[TASK REQUIREMENTS]
In the entries below, find the line with "ATOM 2 C CA" and the line with "ATOM 9 N N .". Print those two and everything between them exactly, and nothing else.

[GIVEN RECORDS]
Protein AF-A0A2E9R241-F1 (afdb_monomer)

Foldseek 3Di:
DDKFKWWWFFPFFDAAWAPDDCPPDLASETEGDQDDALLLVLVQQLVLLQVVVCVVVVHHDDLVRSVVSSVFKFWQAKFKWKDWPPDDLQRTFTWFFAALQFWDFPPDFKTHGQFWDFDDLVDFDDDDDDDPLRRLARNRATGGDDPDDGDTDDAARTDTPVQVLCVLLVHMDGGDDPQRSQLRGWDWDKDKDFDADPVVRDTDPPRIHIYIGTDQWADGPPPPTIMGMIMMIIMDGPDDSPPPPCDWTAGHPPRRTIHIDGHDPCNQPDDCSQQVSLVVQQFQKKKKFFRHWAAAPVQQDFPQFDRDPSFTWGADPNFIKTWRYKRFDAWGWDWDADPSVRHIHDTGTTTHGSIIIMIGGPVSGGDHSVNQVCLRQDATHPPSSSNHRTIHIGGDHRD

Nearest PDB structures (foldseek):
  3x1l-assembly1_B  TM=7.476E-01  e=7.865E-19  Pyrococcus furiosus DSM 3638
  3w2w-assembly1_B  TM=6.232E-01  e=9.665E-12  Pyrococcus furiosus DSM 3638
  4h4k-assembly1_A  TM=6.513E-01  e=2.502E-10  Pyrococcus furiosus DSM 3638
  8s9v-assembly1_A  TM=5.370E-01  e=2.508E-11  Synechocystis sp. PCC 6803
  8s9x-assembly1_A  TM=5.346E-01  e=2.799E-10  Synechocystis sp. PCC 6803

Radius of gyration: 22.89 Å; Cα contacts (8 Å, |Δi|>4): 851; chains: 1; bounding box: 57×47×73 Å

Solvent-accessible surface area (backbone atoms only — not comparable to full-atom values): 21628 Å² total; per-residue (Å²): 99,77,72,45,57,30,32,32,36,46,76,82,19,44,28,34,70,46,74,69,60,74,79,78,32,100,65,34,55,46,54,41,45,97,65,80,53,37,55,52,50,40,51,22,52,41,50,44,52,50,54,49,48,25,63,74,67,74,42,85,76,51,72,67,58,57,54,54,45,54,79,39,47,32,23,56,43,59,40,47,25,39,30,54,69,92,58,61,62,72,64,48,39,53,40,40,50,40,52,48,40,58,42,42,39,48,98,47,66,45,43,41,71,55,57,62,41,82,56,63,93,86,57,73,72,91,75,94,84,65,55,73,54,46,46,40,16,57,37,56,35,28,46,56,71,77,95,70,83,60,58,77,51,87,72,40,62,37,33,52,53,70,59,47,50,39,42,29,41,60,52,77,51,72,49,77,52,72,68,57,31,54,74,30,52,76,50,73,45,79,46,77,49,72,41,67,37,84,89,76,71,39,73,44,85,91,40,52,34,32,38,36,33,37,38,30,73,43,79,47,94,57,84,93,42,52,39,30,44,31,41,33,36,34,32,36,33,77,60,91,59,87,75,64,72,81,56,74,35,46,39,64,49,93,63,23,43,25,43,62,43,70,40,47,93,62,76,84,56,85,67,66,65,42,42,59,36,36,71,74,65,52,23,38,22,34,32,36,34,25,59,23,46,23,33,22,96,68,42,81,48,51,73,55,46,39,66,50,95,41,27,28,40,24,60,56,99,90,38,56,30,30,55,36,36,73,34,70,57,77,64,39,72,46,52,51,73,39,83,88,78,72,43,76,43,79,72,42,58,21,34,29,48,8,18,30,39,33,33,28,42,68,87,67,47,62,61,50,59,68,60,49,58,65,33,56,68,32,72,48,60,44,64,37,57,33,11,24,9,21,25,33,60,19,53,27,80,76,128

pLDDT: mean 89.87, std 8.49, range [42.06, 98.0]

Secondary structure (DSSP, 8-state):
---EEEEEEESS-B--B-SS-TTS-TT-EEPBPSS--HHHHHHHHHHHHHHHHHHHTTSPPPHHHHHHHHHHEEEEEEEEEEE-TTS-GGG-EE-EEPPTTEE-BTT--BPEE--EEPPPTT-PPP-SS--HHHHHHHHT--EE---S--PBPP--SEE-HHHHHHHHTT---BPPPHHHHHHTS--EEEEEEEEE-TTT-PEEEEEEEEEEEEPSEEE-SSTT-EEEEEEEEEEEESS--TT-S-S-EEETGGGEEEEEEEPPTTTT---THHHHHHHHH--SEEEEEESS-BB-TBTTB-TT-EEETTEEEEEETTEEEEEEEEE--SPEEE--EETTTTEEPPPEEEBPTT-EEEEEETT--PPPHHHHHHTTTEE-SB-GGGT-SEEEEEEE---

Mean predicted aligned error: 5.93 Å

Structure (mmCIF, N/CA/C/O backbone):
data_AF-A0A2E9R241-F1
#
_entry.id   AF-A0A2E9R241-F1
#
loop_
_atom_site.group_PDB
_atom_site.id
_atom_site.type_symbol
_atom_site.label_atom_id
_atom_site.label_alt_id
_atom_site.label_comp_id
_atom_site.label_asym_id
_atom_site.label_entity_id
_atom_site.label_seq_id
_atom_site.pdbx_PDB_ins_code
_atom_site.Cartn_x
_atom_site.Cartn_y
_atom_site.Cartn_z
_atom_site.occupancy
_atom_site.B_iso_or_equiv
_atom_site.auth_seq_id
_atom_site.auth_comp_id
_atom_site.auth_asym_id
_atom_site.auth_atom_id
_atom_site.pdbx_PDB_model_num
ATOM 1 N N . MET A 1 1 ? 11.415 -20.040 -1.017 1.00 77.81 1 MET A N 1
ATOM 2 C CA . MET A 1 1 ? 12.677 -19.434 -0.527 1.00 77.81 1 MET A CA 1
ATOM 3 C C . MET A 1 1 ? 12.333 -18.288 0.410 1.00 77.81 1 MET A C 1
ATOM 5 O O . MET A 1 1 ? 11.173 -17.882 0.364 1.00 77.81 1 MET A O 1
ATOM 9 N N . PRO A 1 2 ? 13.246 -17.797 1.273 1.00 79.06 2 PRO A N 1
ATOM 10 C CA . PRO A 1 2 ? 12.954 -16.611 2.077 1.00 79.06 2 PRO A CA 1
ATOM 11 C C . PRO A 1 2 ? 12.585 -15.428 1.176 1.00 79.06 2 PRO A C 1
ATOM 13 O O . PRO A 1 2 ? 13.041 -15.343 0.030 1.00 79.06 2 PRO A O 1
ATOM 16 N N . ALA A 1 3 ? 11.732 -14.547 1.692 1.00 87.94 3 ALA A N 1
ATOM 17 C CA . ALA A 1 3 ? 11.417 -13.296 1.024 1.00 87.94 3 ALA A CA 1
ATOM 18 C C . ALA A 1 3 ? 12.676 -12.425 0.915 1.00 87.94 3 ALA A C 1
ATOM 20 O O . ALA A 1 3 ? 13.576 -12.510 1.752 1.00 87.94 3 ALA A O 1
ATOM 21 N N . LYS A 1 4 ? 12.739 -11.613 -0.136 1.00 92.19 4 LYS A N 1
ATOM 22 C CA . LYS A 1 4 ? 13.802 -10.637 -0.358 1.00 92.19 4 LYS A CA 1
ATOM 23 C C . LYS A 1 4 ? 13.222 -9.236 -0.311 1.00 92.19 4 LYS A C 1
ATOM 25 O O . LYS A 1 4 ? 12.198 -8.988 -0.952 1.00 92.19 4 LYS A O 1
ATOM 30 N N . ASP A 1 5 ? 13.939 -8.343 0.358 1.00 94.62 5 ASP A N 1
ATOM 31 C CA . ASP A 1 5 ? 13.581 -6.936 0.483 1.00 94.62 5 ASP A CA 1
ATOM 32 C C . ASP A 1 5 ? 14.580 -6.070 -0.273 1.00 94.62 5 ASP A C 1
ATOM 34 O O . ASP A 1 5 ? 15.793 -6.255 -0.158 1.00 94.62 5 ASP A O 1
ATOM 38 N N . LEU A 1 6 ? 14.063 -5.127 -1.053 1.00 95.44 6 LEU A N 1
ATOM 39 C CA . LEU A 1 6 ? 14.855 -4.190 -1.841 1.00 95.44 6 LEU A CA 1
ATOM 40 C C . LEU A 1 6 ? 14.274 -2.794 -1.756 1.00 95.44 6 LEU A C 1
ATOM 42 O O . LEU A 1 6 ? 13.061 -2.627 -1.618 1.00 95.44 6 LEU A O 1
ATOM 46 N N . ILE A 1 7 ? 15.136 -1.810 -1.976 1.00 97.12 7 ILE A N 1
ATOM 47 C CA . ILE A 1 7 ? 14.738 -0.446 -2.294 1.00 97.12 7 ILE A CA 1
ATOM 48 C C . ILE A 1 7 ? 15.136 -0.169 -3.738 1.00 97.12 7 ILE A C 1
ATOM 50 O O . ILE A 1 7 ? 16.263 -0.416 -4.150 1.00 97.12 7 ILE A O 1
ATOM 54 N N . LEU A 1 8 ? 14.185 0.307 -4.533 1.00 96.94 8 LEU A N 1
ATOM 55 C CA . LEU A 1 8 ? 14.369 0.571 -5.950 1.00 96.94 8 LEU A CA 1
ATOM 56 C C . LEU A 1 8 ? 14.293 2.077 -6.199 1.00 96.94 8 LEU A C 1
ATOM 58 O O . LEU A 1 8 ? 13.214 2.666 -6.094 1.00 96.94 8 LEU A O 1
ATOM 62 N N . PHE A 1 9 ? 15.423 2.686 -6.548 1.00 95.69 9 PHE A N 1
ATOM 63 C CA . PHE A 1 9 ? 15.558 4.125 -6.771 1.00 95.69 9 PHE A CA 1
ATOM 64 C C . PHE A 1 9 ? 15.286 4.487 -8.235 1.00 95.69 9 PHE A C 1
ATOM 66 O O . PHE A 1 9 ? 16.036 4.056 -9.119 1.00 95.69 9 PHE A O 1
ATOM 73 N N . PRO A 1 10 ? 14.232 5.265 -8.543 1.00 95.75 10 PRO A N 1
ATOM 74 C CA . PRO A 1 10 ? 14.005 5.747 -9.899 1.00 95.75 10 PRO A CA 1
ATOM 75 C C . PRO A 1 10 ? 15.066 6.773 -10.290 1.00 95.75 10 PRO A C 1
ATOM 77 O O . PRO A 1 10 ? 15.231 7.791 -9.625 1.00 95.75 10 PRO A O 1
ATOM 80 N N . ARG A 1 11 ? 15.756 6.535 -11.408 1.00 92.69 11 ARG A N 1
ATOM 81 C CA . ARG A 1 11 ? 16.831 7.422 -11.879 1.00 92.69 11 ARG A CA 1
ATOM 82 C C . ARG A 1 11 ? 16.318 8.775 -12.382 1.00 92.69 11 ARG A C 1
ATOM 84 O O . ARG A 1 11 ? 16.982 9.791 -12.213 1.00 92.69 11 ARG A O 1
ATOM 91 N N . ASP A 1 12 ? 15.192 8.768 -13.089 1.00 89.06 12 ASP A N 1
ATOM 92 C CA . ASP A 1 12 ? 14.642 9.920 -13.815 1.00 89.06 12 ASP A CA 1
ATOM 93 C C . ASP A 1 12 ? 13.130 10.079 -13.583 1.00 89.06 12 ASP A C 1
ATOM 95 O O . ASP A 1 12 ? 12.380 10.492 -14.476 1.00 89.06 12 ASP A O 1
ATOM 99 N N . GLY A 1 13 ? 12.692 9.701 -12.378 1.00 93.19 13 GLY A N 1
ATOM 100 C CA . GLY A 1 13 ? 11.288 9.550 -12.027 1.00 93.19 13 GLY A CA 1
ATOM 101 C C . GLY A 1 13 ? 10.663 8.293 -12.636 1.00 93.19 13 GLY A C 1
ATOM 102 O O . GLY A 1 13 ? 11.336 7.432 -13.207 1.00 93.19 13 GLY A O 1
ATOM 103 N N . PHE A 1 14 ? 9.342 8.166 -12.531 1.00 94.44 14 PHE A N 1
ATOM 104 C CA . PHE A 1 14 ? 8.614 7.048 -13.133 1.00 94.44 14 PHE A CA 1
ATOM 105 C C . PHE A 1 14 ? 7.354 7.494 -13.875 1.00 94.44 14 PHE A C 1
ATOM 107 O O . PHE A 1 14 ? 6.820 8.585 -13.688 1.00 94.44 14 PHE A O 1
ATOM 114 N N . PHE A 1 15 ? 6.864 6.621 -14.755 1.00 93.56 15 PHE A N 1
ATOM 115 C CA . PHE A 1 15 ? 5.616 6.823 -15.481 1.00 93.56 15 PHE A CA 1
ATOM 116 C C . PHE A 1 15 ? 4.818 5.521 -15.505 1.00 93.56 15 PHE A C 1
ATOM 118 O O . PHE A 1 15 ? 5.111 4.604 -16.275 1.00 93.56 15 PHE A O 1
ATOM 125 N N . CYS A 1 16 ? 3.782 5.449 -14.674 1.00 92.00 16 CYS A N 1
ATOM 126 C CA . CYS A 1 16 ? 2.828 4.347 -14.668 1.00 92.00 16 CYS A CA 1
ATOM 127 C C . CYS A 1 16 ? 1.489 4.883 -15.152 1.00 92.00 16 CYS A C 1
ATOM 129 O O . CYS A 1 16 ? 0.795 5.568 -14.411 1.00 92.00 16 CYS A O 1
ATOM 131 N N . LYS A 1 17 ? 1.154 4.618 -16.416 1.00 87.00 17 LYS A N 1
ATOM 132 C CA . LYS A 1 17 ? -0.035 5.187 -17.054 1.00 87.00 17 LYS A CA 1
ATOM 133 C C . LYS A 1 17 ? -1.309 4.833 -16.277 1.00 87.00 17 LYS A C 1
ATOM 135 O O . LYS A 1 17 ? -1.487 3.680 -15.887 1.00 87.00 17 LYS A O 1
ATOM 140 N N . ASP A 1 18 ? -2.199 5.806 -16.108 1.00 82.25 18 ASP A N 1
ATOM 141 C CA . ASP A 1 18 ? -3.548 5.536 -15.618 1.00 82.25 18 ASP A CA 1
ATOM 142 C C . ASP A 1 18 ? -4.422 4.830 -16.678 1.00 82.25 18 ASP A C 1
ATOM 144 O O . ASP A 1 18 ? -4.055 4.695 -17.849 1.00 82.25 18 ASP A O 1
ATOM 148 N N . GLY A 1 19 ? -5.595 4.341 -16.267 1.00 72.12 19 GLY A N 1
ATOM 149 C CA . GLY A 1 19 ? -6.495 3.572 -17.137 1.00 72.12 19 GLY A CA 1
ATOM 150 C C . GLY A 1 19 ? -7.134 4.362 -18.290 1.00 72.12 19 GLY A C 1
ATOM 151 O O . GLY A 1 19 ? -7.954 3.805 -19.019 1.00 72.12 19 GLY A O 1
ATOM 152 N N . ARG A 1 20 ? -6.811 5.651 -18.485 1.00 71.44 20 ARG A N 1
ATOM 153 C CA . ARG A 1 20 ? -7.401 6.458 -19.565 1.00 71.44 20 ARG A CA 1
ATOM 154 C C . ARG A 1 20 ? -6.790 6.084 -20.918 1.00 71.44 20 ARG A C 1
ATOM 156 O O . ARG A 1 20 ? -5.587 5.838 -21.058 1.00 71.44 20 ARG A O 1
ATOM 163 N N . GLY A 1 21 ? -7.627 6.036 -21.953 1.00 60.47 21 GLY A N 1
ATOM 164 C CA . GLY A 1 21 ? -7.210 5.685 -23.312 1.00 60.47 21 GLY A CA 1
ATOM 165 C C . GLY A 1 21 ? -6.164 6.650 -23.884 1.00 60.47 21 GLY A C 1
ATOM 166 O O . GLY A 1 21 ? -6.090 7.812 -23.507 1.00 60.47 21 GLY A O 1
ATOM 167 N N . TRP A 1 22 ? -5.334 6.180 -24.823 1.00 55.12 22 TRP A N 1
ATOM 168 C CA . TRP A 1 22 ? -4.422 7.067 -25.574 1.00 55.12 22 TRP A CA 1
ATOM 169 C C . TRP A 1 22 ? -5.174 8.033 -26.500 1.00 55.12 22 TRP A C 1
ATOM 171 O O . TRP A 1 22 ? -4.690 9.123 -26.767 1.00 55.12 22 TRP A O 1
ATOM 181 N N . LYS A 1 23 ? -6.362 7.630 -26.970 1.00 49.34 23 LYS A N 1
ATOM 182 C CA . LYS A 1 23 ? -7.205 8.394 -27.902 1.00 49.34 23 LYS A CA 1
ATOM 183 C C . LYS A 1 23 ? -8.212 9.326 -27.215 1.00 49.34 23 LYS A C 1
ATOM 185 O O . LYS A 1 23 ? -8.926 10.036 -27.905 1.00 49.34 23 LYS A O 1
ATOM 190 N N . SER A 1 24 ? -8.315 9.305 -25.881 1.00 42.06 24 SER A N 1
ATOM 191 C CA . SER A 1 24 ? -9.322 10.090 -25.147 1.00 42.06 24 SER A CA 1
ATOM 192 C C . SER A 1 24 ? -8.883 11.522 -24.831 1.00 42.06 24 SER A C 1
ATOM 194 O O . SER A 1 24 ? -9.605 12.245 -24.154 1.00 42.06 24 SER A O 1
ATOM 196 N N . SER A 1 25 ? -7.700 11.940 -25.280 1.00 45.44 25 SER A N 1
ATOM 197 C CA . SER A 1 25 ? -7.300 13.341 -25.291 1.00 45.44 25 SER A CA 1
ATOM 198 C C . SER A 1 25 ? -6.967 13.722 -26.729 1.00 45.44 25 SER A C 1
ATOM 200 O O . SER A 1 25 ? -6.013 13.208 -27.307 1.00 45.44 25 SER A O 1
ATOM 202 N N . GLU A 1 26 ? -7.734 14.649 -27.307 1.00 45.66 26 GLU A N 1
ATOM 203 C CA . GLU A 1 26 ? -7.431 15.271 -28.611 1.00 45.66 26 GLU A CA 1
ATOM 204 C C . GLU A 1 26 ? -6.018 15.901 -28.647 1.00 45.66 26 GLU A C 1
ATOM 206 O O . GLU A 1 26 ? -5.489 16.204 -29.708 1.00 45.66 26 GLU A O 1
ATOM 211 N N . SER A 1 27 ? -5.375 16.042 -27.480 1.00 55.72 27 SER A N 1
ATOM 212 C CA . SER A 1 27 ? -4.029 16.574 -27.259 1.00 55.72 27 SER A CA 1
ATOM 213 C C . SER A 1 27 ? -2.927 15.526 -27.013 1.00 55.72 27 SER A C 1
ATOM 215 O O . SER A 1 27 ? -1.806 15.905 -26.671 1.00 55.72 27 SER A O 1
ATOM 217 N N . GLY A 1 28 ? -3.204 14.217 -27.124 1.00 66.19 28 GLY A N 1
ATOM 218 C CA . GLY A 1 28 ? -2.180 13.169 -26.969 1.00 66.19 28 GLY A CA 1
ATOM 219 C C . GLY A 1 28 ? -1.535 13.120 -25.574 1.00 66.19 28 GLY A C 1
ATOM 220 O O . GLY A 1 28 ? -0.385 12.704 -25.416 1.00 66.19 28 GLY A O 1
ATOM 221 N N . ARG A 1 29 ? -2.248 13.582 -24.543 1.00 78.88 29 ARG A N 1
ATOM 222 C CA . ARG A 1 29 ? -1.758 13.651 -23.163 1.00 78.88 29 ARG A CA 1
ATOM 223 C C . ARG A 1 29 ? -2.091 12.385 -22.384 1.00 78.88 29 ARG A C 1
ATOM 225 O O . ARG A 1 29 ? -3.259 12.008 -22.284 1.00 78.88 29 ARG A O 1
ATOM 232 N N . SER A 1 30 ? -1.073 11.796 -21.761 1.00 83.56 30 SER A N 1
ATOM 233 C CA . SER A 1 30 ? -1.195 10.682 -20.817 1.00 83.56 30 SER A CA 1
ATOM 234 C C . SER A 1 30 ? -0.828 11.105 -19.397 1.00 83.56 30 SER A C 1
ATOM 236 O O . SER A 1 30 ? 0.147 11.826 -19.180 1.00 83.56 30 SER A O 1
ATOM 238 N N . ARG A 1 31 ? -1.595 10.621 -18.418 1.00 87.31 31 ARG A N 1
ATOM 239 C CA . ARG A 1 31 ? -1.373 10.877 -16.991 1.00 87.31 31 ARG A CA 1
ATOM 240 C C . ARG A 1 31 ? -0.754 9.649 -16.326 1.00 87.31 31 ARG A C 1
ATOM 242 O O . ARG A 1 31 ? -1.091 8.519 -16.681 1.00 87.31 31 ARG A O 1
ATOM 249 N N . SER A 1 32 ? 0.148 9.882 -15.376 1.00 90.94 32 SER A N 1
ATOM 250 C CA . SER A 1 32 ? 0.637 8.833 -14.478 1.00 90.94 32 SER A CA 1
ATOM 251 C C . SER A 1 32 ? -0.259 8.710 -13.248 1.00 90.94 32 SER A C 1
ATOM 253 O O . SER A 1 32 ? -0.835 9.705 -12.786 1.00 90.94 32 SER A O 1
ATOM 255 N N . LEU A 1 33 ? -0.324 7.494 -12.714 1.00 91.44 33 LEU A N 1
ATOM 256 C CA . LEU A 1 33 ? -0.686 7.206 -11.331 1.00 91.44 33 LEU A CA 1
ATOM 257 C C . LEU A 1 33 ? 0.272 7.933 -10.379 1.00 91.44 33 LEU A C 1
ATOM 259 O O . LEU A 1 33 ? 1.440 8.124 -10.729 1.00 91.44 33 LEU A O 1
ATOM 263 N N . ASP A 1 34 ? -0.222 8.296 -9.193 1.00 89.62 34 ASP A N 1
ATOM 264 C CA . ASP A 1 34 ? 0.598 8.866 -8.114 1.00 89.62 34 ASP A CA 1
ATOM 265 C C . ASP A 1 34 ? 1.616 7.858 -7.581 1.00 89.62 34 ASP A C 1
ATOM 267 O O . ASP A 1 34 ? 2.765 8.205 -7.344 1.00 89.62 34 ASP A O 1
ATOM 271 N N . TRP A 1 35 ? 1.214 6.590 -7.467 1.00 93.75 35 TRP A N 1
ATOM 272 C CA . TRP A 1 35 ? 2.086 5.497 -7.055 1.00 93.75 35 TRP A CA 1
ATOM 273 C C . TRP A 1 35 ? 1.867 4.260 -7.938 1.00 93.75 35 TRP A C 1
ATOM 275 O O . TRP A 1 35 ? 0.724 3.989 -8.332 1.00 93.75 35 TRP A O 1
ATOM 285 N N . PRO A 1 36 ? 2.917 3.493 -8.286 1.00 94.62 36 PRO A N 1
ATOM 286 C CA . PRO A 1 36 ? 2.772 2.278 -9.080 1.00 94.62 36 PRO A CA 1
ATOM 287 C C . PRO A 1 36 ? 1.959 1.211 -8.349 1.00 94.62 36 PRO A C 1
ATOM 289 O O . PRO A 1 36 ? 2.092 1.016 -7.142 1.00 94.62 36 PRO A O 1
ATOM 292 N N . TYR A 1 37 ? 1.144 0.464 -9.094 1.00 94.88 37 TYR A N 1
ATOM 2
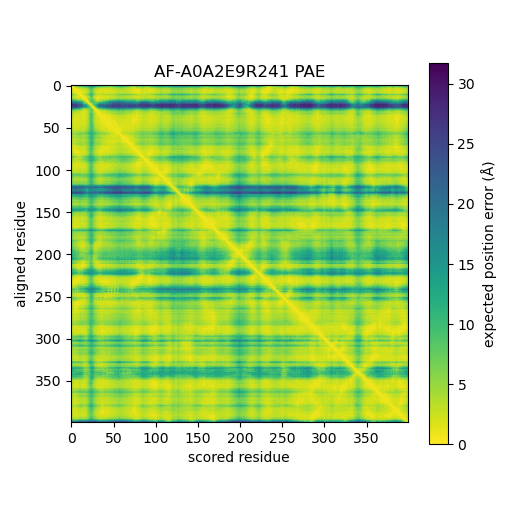93 C CA . TYR A 1 37 ? 0.466 -0.692 -8.519 1.00 94.88 37 TYR A CA 1
ATOM 294 C C . TYR A 1 37 ? 1.434 -1.858 -8.271 1.00 94.88 37 TYR A C 1
ATOM 296 O O . TYR A 1 37 ? 2.345 -2.067 -9.081 1.00 94.88 37 TYR A O 1
ATOM 304 N N . PRO A 1 38 ? 1.187 -2.676 -7.230 1.00 95.56 38 PRO A N 1
ATOM 305 C CA . PRO A 1 38 ? 1.970 -3.881 -6.955 1.00 95.56 38 PRO A CA 1
ATOM 306 C C . PRO A 1 38 ? 2.116 -4.818 -8.169 1.00 95.56 38 PRO A C 1
ATOM 308 O O . PRO A 1 38 ? 3.222 -5.254 -8.487 1.00 95.56 38 PRO A O 1
ATOM 311 N N . SER A 1 39 ? 1.053 -5.000 -8.963 1.00 93.25 39 SER A N 1
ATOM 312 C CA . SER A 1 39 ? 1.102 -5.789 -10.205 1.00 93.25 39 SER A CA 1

[COMPLETED EXERCISE]
ATOM 2 C CA . MET A 1 1 ? 12.677 -19.434 -0.527 1.00 77.81 1 MET A CA 1
ATOM 3 C C . MET A 1 1 ? 12.333 -18.288 0.410 1.00 77.81 1 MET A C 1
ATOM 5 O O . MET A 1 1 ? 11.173 -17.882 0.364 1.00 77.81 1 MET A O 1
ATOM 9 N N . PRO A 1 2 ? 13.246 -17.797 1.273 1.00 79.06 2 PRO A N 1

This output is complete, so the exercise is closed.